We have started on a slippery slope. Newly arrived residents are now an easy target for so-called saviours, and I fear we'll be back here again in the future, fighting off further extensions of the waiting period for no other reason than the government, or the party that sees itself very soon being in government, wanting to line its pockets.
10:34 am
Nick McKim (Tasmania, Australian Greens) Share this | Link to this | Hansard source
This bill that is before us today, the Social Services and Other Legislation Amendment (Promoting Sustainable Welfare) Bill 2018, is the subject of a dirty deal done dirt cheap at the stroke of midnight between the Labor Party and the LNP. They've stitched up, under the cover of darkness, a bill that is a massive step backwards for multiculturalism in this country. It is a Trumpesque punishment of migrants in this country that Labor have stitched up with the Liberal Party so that they can get a few budget savings in before they take government next year and so they don't have to wear the flak as a government for doing this. This is a disgusting, disgraceful attack on some of the most vulnerable people in our community, and the Australian Greens will not have a bar of it.

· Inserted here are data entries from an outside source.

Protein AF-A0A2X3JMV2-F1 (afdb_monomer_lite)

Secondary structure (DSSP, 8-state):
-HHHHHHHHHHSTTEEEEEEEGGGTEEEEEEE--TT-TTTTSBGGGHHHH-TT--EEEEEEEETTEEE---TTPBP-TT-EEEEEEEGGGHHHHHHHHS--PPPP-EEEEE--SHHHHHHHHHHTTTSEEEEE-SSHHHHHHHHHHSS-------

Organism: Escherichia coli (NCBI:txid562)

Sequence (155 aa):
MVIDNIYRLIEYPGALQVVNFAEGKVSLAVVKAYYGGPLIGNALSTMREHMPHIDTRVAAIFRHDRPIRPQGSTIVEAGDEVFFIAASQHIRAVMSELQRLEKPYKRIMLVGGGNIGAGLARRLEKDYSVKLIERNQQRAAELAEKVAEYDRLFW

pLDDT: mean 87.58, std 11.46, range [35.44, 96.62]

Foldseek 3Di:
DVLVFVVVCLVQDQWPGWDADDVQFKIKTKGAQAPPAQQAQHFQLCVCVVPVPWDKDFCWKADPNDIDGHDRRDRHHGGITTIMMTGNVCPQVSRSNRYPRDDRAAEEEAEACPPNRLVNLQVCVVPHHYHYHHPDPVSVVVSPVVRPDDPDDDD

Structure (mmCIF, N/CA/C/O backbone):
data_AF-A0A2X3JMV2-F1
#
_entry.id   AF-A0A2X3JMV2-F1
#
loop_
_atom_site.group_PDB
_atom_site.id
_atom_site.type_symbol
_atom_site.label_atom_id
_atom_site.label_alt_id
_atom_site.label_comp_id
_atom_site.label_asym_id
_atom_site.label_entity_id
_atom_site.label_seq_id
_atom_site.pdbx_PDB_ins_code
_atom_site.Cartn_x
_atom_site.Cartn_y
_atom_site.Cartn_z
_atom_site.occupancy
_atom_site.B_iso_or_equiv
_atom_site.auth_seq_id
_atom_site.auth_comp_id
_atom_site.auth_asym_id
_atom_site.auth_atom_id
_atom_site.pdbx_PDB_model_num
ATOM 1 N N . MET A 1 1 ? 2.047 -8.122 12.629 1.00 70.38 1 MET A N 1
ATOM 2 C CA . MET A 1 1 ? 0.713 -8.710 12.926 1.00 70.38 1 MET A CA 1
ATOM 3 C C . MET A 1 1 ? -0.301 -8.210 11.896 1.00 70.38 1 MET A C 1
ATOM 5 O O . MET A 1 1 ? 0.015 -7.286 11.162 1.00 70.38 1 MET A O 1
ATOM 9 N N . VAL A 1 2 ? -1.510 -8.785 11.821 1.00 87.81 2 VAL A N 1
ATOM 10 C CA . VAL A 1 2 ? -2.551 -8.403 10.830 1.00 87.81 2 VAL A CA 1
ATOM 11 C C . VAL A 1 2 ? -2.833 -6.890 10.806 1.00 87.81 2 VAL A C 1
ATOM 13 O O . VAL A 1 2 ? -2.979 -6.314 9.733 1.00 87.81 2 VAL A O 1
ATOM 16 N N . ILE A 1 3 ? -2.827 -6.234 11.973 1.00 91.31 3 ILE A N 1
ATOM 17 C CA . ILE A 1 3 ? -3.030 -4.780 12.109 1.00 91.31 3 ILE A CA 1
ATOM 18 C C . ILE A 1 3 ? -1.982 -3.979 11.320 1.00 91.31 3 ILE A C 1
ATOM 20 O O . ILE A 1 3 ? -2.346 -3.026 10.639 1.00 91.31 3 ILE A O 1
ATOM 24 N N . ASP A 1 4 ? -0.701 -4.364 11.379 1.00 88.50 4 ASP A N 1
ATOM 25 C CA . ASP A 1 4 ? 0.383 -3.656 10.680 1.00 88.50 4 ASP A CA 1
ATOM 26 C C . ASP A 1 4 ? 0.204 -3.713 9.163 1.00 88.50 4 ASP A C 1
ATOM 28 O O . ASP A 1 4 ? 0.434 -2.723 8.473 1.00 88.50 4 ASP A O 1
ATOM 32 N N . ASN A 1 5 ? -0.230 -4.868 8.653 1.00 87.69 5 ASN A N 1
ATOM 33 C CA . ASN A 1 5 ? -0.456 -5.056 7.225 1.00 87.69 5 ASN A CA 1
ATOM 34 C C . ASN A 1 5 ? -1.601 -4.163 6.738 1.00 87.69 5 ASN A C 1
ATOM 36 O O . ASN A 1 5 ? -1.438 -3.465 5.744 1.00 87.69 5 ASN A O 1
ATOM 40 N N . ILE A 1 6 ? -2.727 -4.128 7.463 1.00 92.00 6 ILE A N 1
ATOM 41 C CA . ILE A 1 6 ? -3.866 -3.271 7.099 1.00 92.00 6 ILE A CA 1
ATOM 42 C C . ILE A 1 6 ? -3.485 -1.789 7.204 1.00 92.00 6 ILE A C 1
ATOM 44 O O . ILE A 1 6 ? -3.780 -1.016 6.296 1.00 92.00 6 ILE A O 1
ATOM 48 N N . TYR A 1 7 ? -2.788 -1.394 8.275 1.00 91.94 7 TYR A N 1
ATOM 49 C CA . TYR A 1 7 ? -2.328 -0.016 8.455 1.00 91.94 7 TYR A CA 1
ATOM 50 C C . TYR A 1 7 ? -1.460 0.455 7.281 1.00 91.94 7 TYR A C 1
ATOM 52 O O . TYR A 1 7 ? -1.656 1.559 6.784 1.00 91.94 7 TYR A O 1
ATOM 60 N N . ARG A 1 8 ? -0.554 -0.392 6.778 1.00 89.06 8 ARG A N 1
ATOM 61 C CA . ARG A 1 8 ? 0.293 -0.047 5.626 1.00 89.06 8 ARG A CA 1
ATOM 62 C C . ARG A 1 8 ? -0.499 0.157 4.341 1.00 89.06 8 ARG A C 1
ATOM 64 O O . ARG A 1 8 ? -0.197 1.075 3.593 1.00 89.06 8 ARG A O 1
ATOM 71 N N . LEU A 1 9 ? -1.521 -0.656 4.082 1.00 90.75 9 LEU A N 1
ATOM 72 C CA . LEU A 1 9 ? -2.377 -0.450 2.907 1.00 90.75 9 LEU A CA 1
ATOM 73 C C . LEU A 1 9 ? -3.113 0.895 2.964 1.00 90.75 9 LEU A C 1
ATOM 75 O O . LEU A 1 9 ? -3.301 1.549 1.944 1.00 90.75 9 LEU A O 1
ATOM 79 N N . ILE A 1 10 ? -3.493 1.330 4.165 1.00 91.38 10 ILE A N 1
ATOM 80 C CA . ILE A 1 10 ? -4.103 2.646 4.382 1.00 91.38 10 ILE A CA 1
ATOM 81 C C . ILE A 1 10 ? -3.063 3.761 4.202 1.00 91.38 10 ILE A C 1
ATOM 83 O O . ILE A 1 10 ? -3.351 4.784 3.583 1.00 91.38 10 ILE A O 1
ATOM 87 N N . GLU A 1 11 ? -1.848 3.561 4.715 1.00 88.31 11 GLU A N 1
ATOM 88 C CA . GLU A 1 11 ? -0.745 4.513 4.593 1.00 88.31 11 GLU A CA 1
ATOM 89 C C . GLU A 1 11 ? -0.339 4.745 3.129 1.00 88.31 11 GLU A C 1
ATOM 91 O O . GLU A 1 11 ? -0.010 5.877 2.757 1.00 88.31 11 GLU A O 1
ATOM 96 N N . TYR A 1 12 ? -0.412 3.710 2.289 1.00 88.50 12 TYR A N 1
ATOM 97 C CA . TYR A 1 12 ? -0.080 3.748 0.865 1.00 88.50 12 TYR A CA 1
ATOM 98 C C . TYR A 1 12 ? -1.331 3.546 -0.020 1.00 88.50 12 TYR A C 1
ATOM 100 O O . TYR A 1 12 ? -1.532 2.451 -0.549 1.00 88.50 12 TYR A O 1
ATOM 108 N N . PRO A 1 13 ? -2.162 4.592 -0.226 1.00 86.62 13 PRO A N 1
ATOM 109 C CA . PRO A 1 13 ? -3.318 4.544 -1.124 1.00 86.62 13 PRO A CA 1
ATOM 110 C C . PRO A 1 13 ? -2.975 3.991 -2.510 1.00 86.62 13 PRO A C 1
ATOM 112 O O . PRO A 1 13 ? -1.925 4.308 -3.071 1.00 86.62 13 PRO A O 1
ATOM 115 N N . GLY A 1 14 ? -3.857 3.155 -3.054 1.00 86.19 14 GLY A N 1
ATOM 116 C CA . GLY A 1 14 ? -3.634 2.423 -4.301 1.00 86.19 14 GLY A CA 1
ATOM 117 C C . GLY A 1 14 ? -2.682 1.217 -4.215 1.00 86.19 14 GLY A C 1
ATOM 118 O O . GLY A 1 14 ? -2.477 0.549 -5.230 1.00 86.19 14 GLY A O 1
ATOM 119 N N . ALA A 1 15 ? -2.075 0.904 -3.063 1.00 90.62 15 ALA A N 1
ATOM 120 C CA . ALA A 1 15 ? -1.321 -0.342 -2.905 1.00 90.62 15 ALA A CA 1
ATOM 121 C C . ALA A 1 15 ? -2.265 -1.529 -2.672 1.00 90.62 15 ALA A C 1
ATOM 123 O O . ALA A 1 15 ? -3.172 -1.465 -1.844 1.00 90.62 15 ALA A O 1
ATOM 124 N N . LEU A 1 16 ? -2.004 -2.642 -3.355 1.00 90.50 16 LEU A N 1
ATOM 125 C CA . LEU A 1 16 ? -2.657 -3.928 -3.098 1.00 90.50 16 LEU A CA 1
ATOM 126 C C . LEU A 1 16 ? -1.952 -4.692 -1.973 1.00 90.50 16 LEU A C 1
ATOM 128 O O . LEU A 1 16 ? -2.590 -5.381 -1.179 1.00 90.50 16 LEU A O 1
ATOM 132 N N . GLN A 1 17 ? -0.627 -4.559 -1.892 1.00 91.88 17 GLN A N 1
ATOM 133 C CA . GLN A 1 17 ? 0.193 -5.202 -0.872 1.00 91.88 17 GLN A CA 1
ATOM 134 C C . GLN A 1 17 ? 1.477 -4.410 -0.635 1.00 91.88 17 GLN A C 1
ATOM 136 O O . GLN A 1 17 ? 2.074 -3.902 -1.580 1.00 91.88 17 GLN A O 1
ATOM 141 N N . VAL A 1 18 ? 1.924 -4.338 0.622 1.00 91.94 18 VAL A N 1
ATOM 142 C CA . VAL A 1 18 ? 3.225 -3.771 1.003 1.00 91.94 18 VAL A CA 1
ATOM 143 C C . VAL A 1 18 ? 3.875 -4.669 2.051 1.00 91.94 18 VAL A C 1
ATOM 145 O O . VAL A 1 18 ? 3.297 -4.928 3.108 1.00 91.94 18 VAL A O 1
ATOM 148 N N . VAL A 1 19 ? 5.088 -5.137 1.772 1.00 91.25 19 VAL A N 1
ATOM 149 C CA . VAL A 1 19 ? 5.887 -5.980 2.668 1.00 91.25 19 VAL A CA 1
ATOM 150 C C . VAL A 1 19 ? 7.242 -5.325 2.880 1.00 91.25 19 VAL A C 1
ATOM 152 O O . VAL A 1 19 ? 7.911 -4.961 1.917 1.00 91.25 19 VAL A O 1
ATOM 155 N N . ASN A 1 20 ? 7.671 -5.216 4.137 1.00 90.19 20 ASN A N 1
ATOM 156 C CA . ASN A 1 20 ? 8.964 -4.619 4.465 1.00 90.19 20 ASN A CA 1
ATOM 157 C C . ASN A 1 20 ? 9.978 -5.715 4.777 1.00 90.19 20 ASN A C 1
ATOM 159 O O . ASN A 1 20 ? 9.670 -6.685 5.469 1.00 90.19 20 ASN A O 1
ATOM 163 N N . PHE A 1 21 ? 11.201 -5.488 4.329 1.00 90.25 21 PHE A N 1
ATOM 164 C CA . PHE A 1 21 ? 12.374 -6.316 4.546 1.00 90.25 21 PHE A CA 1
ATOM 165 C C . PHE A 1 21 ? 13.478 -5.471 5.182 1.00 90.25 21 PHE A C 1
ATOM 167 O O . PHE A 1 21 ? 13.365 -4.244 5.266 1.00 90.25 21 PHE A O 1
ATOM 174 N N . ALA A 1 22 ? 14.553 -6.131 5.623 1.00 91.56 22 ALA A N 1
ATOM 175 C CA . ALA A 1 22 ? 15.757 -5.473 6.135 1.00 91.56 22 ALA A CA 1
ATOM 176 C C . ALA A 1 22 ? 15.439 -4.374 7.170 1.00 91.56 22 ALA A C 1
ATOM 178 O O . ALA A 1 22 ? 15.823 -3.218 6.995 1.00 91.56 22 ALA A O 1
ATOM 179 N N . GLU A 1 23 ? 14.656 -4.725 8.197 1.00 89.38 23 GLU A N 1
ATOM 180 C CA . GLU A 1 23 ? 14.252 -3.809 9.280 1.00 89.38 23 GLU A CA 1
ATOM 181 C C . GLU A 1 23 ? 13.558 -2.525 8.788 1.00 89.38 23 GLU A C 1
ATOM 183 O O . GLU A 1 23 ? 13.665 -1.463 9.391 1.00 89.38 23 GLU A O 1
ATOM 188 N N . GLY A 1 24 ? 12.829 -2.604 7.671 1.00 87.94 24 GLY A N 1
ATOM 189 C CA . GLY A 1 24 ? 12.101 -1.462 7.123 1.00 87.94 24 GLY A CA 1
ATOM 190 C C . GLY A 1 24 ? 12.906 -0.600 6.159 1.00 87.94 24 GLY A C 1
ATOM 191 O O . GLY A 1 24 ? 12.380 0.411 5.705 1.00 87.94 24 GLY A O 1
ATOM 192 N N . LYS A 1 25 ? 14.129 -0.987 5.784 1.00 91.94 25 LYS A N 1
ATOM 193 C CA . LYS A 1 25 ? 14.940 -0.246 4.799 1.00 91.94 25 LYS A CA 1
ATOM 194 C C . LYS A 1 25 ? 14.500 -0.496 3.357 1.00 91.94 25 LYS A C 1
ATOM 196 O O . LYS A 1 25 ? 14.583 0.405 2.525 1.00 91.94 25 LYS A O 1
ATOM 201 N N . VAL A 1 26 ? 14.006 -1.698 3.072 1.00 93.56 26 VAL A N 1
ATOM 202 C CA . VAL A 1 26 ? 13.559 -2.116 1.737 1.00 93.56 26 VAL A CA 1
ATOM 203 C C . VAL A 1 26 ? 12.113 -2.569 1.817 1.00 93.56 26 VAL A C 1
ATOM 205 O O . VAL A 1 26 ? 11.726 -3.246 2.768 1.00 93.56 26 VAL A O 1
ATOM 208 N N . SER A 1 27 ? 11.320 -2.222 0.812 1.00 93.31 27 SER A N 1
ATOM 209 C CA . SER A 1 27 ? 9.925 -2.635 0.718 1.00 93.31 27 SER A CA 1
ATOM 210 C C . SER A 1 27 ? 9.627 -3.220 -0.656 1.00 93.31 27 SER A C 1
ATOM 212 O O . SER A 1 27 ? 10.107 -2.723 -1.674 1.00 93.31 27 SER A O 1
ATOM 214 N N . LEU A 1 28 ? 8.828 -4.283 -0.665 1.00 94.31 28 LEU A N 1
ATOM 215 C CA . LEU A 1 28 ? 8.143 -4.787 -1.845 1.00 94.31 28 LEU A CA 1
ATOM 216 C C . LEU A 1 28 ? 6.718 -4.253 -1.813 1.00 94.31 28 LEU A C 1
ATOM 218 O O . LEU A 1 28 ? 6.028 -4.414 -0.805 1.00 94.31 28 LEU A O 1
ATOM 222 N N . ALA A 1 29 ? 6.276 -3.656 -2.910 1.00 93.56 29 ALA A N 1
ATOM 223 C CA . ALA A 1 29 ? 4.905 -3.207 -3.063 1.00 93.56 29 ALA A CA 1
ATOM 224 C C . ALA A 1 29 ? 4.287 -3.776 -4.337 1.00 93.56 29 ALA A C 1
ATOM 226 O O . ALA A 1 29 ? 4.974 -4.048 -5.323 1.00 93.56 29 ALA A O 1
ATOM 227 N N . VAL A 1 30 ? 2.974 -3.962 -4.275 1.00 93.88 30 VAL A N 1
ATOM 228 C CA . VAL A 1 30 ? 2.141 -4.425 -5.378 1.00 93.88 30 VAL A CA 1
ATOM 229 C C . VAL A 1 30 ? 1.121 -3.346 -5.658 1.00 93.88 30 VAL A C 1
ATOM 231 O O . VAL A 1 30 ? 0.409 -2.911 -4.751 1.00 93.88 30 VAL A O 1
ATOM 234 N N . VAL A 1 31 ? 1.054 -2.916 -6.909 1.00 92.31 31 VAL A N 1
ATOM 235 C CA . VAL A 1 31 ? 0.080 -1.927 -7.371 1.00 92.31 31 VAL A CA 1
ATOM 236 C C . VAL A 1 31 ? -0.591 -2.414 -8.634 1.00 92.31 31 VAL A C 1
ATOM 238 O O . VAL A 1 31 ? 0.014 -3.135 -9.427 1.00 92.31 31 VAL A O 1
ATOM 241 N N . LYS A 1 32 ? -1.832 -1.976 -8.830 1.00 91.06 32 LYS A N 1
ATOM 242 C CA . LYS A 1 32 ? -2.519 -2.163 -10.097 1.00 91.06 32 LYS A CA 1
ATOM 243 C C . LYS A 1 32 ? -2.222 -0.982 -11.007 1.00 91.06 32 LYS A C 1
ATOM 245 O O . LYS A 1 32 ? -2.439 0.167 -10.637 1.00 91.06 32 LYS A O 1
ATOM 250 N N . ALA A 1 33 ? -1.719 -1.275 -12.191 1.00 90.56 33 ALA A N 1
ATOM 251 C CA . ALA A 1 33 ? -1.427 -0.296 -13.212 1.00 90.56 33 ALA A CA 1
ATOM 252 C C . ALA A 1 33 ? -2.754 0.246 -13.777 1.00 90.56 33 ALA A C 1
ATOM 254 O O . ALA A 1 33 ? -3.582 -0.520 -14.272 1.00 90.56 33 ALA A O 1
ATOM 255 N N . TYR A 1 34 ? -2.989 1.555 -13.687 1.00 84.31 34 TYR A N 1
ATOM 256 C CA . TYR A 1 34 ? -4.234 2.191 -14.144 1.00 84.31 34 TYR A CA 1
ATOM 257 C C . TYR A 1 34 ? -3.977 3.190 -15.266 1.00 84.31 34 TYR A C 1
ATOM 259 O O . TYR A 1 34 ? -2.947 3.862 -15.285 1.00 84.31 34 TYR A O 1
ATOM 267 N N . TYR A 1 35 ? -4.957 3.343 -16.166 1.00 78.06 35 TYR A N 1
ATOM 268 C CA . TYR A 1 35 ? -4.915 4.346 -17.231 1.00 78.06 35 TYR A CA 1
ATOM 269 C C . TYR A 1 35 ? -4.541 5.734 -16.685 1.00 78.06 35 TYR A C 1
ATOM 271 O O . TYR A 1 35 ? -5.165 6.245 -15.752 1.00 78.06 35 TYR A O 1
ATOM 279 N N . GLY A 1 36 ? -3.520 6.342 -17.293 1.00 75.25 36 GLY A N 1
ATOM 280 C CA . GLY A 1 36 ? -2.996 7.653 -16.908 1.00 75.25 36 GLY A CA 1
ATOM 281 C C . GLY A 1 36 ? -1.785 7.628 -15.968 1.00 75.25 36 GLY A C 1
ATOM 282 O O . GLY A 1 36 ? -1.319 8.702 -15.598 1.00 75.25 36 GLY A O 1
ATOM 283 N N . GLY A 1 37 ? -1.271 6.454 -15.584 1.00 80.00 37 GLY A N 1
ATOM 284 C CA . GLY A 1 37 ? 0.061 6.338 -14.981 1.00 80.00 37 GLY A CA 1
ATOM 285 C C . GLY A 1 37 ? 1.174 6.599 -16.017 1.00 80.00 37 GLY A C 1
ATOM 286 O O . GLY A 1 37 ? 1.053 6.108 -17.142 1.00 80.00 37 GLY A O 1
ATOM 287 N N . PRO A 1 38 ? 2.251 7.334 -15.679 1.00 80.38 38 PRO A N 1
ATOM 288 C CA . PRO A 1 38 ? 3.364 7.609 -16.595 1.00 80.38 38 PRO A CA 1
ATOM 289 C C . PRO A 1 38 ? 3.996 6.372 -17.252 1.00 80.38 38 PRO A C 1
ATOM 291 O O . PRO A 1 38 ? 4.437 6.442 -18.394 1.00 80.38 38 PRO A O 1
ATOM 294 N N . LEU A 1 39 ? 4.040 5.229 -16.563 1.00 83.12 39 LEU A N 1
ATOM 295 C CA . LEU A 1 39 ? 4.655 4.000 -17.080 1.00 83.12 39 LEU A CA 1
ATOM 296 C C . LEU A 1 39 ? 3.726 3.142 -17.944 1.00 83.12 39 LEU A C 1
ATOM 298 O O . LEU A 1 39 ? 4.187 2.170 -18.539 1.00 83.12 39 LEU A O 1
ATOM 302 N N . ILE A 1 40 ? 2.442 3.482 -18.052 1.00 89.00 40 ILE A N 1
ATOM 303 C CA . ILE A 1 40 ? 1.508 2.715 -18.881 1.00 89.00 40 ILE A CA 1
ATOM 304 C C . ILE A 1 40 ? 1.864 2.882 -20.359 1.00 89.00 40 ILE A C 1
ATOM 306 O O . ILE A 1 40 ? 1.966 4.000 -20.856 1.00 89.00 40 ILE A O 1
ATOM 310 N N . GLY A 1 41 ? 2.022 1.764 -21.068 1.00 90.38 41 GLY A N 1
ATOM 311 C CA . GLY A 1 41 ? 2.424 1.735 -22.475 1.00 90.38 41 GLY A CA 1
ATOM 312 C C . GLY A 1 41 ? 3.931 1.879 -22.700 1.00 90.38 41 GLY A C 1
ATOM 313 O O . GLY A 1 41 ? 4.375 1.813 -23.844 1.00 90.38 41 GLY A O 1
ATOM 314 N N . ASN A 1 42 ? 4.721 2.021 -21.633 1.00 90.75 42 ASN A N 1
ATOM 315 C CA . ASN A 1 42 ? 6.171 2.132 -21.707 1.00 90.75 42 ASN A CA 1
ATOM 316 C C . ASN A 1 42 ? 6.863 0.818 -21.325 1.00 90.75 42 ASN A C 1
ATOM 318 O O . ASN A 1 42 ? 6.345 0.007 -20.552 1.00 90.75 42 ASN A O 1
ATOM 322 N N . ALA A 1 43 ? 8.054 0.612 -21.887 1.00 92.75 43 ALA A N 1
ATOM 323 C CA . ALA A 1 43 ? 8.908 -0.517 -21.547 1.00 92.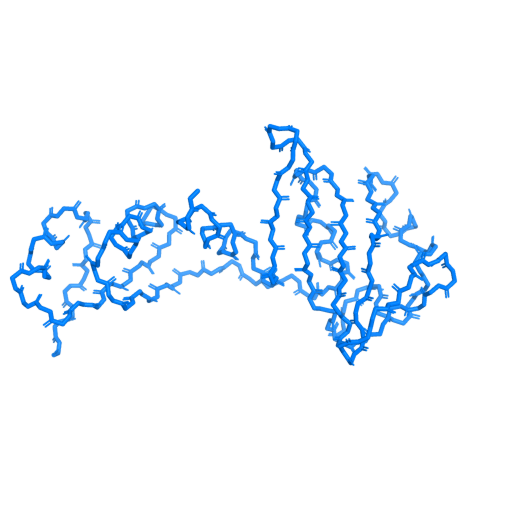75 43 ALA A CA 1
ATOM 324 C C . ALA A 1 43 ? 9.560 -0.306 -20.171 1.00 92.75 43 ALA A C 1
ATOM 326 O O . ALA A 1 43 ? 9.956 0.807 -19.836 1.00 92.75 43 ALA A O 1
ATOM 327 N N . LEU A 1 44 ? 9.759 -1.370 -19.388 1.00 91.62 44 LEU A N 1
ATOM 328 C CA . LEU A 1 44 ? 10.399 -1.269 -18.068 1.00 91.62 44 LEU A CA 1
ATOM 329 C C . LEU A 1 44 ? 11.793 -0.621 -18.109 1.00 91.62 44 LEU A C 1
ATOM 331 O O . LEU A 1 44 ? 12.230 -0.044 -17.114 1.00 91.62 44 LEU A O 1
ATOM 335 N N . SER A 1 45 ? 12.501 -0.691 -19.239 1.00 90.31 45 SER A N 1
ATOM 336 C CA . SER A 1 45 ? 13.783 -0.009 -19.432 1.00 90.31 45 SER A CA 1
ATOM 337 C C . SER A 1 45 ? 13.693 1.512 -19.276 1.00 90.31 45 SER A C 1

What we've got here is the first taste of what legislation under a Labor government might look like when they win the election in the next six months. And the flavour of this legislation is just a slightly less potent form of the xenophobia that Minister Dutton, Prime Minister Morrison and One Nation have inflicted on the people of our country. This bill will inflict poverty, misery, destitution and homelessness on many thousands of people who are trying to get by and who have come here to make a contribution to our community and to make a contribution to the future of this country. It is straight out of the One Nation playbook, and Labor have signed onto it in a disgraceful cop-out, in a terrible sellout of migrants in Australia.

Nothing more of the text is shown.